-- Opening Marker --
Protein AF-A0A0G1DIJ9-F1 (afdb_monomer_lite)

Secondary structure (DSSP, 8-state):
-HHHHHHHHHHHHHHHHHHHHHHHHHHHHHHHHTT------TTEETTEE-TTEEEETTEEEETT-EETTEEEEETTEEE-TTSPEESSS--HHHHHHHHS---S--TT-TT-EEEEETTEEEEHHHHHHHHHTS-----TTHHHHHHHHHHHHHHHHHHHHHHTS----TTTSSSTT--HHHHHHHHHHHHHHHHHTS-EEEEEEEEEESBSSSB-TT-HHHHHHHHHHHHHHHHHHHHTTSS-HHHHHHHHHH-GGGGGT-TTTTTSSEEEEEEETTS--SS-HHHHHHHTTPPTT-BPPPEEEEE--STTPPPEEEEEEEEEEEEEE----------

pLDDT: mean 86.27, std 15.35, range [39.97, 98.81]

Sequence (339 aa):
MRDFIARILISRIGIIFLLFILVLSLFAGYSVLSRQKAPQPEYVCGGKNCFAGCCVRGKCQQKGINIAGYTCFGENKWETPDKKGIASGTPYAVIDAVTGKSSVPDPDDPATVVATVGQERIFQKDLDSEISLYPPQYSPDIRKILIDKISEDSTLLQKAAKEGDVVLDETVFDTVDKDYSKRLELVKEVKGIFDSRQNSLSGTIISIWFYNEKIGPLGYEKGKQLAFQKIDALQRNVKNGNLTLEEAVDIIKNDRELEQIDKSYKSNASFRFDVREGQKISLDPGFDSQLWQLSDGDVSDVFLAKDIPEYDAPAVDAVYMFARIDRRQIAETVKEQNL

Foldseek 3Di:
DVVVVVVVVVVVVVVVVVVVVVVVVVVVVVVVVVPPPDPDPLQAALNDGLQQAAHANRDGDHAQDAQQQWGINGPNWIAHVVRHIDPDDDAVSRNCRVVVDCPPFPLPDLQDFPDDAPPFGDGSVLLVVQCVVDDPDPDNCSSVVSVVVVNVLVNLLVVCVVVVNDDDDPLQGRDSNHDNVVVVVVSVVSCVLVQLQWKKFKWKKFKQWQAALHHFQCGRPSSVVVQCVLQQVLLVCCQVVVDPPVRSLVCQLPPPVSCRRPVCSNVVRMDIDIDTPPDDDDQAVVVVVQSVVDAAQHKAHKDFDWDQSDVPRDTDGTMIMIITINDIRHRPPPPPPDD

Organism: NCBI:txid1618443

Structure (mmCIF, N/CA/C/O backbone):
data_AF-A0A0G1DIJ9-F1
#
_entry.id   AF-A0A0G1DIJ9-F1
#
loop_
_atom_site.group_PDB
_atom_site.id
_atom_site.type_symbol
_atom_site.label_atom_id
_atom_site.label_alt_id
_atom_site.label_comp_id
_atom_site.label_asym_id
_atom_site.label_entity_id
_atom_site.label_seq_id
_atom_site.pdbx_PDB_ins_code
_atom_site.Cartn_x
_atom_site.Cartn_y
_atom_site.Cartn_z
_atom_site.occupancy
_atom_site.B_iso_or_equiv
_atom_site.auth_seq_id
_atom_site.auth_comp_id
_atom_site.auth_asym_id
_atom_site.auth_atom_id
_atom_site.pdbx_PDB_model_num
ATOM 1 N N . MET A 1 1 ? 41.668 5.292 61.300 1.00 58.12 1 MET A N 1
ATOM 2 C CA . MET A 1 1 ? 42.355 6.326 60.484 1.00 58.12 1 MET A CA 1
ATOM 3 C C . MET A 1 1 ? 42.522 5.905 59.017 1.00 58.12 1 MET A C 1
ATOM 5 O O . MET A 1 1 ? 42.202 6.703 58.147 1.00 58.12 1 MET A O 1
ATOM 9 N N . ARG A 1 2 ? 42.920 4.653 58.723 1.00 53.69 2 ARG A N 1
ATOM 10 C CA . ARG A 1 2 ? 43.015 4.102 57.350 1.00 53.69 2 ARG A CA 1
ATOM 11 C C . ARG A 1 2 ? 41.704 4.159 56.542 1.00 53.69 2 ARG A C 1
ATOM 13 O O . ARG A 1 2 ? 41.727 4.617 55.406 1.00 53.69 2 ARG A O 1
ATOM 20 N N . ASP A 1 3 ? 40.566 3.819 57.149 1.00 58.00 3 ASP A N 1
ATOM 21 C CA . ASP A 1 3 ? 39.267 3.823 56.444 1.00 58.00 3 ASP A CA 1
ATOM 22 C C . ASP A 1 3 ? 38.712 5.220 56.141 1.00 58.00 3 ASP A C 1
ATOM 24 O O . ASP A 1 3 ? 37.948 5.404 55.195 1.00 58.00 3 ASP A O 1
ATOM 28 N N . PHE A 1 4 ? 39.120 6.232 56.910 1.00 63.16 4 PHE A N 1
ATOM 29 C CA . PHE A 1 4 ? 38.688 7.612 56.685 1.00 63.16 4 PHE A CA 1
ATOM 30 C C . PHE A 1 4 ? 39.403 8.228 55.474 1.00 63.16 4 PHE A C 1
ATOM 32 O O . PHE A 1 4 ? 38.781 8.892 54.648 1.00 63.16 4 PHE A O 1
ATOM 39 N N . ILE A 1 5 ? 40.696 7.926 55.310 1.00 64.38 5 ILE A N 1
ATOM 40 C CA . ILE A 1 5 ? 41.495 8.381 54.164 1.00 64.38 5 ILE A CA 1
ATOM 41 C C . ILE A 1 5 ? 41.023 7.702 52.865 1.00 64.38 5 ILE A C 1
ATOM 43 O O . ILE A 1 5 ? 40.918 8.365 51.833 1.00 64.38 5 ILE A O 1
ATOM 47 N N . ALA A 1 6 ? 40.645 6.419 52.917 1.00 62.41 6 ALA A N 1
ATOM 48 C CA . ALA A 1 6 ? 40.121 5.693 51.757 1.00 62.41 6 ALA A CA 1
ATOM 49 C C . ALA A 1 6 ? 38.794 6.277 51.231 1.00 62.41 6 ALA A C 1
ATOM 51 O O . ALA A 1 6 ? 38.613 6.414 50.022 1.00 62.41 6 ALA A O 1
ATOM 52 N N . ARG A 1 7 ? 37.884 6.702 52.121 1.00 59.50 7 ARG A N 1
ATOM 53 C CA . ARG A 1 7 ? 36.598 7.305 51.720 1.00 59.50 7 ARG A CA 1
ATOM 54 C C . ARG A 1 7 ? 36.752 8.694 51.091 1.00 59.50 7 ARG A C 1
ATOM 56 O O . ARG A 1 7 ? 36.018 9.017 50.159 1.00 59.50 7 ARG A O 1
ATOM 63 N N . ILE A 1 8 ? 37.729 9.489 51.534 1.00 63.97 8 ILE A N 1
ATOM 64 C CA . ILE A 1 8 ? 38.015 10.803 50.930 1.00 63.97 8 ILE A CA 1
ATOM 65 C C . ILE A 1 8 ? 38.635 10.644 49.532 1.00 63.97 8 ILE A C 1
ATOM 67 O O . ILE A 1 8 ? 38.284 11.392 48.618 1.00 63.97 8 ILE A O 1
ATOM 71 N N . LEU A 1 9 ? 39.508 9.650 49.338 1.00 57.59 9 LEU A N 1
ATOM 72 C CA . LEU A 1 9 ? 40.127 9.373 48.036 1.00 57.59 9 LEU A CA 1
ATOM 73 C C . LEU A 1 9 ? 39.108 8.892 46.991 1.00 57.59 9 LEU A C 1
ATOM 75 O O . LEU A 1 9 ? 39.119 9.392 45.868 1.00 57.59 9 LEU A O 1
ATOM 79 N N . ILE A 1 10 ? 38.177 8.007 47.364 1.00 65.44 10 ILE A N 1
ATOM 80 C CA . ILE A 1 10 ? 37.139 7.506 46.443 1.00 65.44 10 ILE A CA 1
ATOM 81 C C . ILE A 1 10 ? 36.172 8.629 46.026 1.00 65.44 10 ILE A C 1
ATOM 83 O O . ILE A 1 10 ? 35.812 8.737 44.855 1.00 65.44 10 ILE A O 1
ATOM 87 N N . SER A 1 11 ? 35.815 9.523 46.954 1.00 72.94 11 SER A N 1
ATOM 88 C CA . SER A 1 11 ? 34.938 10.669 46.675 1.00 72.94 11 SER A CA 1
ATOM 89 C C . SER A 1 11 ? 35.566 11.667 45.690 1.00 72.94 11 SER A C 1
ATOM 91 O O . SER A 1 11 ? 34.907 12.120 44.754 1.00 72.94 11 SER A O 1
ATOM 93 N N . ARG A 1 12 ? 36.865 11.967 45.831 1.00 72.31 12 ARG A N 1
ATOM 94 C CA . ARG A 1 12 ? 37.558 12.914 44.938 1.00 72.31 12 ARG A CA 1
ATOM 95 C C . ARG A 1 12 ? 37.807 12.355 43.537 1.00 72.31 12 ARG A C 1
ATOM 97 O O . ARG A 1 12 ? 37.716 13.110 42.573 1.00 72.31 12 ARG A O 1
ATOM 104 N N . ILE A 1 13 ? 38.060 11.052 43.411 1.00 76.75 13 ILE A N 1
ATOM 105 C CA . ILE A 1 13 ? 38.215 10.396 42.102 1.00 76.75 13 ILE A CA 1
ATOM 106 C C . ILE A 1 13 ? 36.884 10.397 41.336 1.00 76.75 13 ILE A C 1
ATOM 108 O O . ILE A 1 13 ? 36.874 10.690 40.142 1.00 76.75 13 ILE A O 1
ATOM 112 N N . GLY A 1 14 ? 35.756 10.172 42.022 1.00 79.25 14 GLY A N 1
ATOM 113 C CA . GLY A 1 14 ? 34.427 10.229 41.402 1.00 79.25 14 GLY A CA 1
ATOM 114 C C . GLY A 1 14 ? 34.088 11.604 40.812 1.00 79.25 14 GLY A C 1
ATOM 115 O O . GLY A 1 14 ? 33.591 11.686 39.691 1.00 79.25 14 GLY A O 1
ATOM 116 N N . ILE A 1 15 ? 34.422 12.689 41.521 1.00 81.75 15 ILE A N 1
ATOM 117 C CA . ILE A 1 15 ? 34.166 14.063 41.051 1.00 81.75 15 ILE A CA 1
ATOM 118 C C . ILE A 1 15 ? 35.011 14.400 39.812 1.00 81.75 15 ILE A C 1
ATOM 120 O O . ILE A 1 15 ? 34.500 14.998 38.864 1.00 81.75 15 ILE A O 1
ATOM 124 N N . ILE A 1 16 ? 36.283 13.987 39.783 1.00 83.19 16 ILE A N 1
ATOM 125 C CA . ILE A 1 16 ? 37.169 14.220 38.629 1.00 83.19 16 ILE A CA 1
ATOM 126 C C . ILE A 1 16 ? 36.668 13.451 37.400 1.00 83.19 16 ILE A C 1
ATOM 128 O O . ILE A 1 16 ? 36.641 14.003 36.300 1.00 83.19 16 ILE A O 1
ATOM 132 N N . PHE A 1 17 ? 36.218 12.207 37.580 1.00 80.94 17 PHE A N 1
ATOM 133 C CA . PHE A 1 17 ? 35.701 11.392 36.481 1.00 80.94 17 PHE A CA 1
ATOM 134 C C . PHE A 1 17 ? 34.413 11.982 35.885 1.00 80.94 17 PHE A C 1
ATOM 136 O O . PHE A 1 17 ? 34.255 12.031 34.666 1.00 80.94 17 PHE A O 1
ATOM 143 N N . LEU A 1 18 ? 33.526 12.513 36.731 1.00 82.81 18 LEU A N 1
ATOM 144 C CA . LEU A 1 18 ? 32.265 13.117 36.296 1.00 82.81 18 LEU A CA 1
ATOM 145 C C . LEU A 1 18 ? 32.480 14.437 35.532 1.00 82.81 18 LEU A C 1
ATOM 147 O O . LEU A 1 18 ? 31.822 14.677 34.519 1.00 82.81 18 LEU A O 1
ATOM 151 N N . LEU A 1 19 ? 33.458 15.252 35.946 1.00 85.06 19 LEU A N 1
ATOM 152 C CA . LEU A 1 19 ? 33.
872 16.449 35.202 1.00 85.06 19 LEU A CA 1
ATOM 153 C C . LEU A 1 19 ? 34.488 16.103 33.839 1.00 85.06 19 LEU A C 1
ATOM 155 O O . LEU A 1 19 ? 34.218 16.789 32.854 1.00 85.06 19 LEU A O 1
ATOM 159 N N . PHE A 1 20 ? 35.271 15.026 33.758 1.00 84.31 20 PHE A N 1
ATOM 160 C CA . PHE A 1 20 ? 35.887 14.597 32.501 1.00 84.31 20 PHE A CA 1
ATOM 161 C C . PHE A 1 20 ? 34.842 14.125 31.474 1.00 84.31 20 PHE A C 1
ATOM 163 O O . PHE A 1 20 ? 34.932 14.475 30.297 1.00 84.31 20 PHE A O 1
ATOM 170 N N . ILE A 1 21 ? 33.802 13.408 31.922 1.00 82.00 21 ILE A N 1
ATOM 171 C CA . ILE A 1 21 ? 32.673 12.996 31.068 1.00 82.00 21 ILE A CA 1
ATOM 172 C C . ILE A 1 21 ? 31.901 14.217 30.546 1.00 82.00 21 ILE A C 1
-- Closing Marker --
Aim of the exercise:
In the listing above, find the line containing "ATOM 144 C CA" and the line containing "ATOM 153 C C", then repeat those two lines and everything between them exactly.

Response below:
ATOM 144 C CA . LEU A 1 18 ? 32.265 13.117 36.296 1.00 82.81 18 LEU A CA 1
ATOM 145 C C . LEU A 1 18 ? 32.480 14.437 35.532 1.00 82.81 18 LEU A C 1
ATOM 147 O O . LEU A 1 18 ? 31.822 14.677 34.519 1.00 82.81 18 LEU A O 1
ATOM 151 N N . LEU A 1 19 ? 33.458 15.252 35.946 1.00 85.06 19 LEU A N 1
ATOM 152 C CA . LEU A 1 19 ? 33.
872 16.449 35.202 1.00 85.06 19 LEU A CA 1
ATOM 153 C C . LEU A 1 19 ? 34.488 16.103 33.839 1.00 85.06 19 LEU A C 1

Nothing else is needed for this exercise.